• _EXERCISE_: Each line in the records below, from the one that contains "ATOM 148 N N" to the one that contains "ATOM 156 C CA", should be reproduced exactly, the first and last included.

Saved data entries
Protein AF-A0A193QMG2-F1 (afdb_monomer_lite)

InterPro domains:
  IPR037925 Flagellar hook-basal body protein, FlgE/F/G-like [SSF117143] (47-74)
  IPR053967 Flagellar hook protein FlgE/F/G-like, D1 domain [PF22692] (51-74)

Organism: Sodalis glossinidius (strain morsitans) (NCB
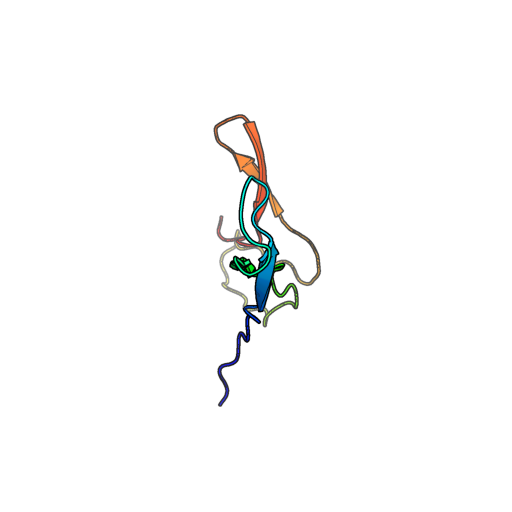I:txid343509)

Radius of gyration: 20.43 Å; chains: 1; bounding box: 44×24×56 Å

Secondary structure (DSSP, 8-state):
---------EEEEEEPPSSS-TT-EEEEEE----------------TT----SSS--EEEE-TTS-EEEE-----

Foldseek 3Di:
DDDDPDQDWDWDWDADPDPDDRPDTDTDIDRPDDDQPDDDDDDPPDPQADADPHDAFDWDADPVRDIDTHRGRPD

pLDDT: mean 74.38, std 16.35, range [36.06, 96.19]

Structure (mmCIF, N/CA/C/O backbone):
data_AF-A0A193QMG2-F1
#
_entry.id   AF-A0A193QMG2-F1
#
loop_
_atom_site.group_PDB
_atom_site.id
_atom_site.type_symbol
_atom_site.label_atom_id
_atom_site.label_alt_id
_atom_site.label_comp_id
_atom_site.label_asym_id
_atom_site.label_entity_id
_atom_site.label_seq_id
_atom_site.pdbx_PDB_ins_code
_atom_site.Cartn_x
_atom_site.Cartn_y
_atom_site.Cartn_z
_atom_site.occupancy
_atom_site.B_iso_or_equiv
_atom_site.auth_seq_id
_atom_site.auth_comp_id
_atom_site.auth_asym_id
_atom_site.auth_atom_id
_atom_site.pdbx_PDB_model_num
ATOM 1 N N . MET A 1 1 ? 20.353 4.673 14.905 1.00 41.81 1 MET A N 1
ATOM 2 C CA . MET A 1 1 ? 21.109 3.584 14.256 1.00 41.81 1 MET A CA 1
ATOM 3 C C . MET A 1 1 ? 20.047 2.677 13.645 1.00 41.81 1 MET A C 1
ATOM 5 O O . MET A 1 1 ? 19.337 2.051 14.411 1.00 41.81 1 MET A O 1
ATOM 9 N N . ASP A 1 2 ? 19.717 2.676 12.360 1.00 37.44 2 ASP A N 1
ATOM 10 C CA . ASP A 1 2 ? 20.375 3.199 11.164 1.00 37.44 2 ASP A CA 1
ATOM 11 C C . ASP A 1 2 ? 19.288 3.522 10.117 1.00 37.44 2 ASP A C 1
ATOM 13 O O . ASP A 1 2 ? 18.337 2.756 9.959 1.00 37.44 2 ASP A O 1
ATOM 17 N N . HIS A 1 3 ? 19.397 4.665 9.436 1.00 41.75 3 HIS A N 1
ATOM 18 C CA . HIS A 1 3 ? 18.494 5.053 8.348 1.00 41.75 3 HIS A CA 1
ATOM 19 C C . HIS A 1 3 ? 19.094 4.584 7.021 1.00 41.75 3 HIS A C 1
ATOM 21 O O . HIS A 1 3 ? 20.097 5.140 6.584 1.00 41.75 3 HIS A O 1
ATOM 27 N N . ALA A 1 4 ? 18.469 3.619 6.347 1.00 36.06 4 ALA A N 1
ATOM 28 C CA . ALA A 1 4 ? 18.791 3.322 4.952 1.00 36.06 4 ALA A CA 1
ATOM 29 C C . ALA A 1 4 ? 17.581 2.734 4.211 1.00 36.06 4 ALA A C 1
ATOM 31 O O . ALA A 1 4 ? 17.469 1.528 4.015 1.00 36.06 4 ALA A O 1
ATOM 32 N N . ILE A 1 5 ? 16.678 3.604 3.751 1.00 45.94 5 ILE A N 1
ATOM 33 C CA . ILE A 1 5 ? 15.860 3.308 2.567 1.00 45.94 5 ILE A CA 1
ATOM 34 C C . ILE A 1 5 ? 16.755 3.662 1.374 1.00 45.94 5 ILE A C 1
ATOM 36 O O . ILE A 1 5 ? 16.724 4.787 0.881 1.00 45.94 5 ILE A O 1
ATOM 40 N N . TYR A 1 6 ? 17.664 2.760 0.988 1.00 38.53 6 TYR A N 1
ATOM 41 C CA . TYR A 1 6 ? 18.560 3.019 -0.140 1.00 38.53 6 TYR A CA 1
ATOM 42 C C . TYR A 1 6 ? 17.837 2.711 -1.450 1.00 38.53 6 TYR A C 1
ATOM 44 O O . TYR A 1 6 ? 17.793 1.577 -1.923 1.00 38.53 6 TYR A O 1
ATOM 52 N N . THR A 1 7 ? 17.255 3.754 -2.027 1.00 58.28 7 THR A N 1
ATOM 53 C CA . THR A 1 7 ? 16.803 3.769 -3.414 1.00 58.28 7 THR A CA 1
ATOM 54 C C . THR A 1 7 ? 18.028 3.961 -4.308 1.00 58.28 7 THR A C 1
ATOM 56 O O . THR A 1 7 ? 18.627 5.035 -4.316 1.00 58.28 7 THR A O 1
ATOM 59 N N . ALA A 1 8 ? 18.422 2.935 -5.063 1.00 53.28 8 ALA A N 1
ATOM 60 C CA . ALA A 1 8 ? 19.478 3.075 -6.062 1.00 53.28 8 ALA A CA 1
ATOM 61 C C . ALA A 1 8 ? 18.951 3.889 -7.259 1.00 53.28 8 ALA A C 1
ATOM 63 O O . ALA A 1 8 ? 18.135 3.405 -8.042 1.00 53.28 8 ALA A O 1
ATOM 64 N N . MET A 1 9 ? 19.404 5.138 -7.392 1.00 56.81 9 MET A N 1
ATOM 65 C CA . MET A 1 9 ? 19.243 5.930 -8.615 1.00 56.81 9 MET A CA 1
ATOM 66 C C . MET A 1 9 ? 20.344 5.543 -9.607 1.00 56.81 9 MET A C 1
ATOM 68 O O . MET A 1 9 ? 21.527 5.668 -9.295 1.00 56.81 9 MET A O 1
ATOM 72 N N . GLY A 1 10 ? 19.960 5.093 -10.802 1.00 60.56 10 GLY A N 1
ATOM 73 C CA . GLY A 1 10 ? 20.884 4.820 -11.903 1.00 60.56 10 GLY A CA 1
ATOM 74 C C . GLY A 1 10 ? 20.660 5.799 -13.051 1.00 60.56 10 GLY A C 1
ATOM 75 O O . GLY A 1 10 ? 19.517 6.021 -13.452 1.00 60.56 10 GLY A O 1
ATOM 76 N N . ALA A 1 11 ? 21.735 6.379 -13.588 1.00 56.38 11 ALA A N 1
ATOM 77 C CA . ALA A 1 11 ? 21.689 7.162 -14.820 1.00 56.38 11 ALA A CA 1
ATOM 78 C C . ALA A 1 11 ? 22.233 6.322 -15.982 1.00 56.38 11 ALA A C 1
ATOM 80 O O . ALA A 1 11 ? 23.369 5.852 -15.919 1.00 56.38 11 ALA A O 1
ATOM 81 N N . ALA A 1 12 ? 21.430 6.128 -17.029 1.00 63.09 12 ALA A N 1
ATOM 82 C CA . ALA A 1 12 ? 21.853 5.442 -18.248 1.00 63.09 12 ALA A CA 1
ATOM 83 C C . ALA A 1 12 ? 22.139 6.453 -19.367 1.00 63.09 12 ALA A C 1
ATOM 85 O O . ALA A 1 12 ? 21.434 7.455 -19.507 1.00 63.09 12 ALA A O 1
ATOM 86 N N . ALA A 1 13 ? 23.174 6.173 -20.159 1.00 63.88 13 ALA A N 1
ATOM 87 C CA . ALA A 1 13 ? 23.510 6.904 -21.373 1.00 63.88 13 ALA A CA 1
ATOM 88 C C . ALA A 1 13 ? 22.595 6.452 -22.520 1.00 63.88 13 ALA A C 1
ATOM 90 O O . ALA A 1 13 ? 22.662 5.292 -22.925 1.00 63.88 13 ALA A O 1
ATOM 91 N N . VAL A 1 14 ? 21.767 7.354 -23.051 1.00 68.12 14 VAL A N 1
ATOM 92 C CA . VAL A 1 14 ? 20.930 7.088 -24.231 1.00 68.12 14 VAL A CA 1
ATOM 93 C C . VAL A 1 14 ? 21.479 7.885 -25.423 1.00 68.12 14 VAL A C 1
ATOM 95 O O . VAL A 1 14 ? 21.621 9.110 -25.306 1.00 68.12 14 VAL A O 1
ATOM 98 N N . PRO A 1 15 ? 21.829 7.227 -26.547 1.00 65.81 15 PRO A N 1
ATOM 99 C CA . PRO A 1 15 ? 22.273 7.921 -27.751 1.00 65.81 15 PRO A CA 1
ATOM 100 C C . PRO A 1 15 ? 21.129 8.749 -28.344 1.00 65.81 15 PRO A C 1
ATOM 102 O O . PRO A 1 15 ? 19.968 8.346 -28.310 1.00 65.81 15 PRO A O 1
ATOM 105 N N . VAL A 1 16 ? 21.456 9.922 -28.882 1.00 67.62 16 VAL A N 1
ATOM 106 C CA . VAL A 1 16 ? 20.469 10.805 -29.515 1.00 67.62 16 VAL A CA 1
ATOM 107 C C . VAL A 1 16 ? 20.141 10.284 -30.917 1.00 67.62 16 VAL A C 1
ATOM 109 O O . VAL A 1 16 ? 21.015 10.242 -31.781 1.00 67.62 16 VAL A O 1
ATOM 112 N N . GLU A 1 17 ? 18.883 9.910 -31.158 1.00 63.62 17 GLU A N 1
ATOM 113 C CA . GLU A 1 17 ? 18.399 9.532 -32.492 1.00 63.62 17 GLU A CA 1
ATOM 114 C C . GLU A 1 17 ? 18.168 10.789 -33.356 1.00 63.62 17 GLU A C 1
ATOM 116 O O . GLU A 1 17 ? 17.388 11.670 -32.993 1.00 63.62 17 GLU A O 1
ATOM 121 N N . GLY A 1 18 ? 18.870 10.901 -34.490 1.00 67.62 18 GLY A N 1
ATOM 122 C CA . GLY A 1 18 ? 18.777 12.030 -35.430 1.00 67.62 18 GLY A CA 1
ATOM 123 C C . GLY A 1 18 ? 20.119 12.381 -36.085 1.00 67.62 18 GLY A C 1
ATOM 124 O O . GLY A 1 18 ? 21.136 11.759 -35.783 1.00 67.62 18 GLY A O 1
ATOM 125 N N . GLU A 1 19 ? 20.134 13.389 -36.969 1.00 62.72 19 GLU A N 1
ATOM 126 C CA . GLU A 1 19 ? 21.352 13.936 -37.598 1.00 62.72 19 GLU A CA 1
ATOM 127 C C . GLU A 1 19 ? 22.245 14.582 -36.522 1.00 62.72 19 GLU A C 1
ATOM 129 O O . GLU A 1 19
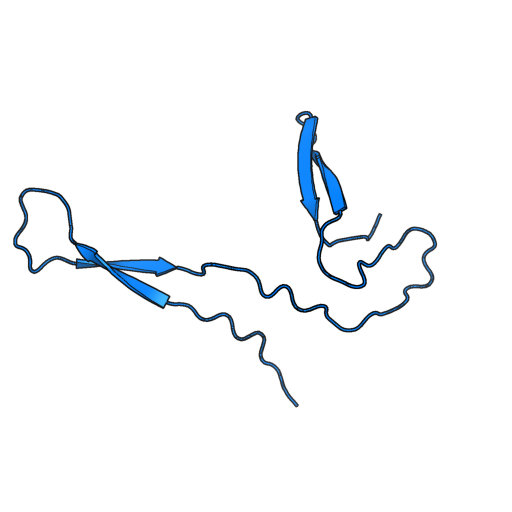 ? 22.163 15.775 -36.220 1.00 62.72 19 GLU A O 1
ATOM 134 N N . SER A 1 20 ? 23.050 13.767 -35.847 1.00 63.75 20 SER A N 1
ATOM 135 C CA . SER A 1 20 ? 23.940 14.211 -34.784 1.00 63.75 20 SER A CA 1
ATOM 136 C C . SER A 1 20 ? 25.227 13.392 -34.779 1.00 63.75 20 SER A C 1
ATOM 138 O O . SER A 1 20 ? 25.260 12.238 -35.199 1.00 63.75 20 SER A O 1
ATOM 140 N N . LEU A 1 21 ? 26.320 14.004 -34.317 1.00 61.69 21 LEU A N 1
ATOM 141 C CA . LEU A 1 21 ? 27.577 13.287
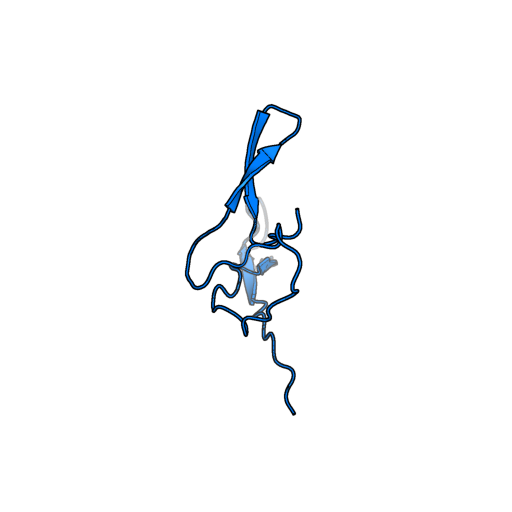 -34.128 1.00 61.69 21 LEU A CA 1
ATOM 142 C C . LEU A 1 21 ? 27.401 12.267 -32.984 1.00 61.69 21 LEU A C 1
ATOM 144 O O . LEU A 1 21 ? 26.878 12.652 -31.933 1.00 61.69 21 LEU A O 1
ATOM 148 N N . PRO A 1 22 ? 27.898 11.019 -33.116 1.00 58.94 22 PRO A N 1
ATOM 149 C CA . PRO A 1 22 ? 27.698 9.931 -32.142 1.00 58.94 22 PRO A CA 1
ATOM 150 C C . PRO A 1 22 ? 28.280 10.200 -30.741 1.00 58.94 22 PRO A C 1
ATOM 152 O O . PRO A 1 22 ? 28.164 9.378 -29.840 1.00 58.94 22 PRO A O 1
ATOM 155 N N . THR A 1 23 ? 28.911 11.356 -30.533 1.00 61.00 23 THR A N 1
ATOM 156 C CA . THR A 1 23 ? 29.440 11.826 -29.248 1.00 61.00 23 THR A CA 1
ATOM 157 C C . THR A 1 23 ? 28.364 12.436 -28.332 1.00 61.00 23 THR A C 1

• _THE COMPLETED TASK_:
ATOM 148 N N . PRO A 1 22 ? 27.898 11.019 -33.116 1.00 58.94 22 PRO A N 1
ATOM 149 C CA . PRO A 1 22 ? 27.698 9.931 -32.142 1.00 58.94 22 PRO A CA 1
ATOM 150 C C . PRO A 1 22 ? 28.280 10.200 -30.741 1.00 58.94 22 PRO A C 1
ATOM 152 O O . PRO A 1 22 ? 28.164 9.378 -29.840 1.00 58.94 22 PRO A O 1
ATOM 155 N N . THR A 1 23 ? 28.911 11.356 -30.533 1.00 61.00 23 THR A N 1
ATOM 156 C CA . THR A 1 23 ? 29.440 11.826 -29.248 1.00 61.00 23 THR A CA 1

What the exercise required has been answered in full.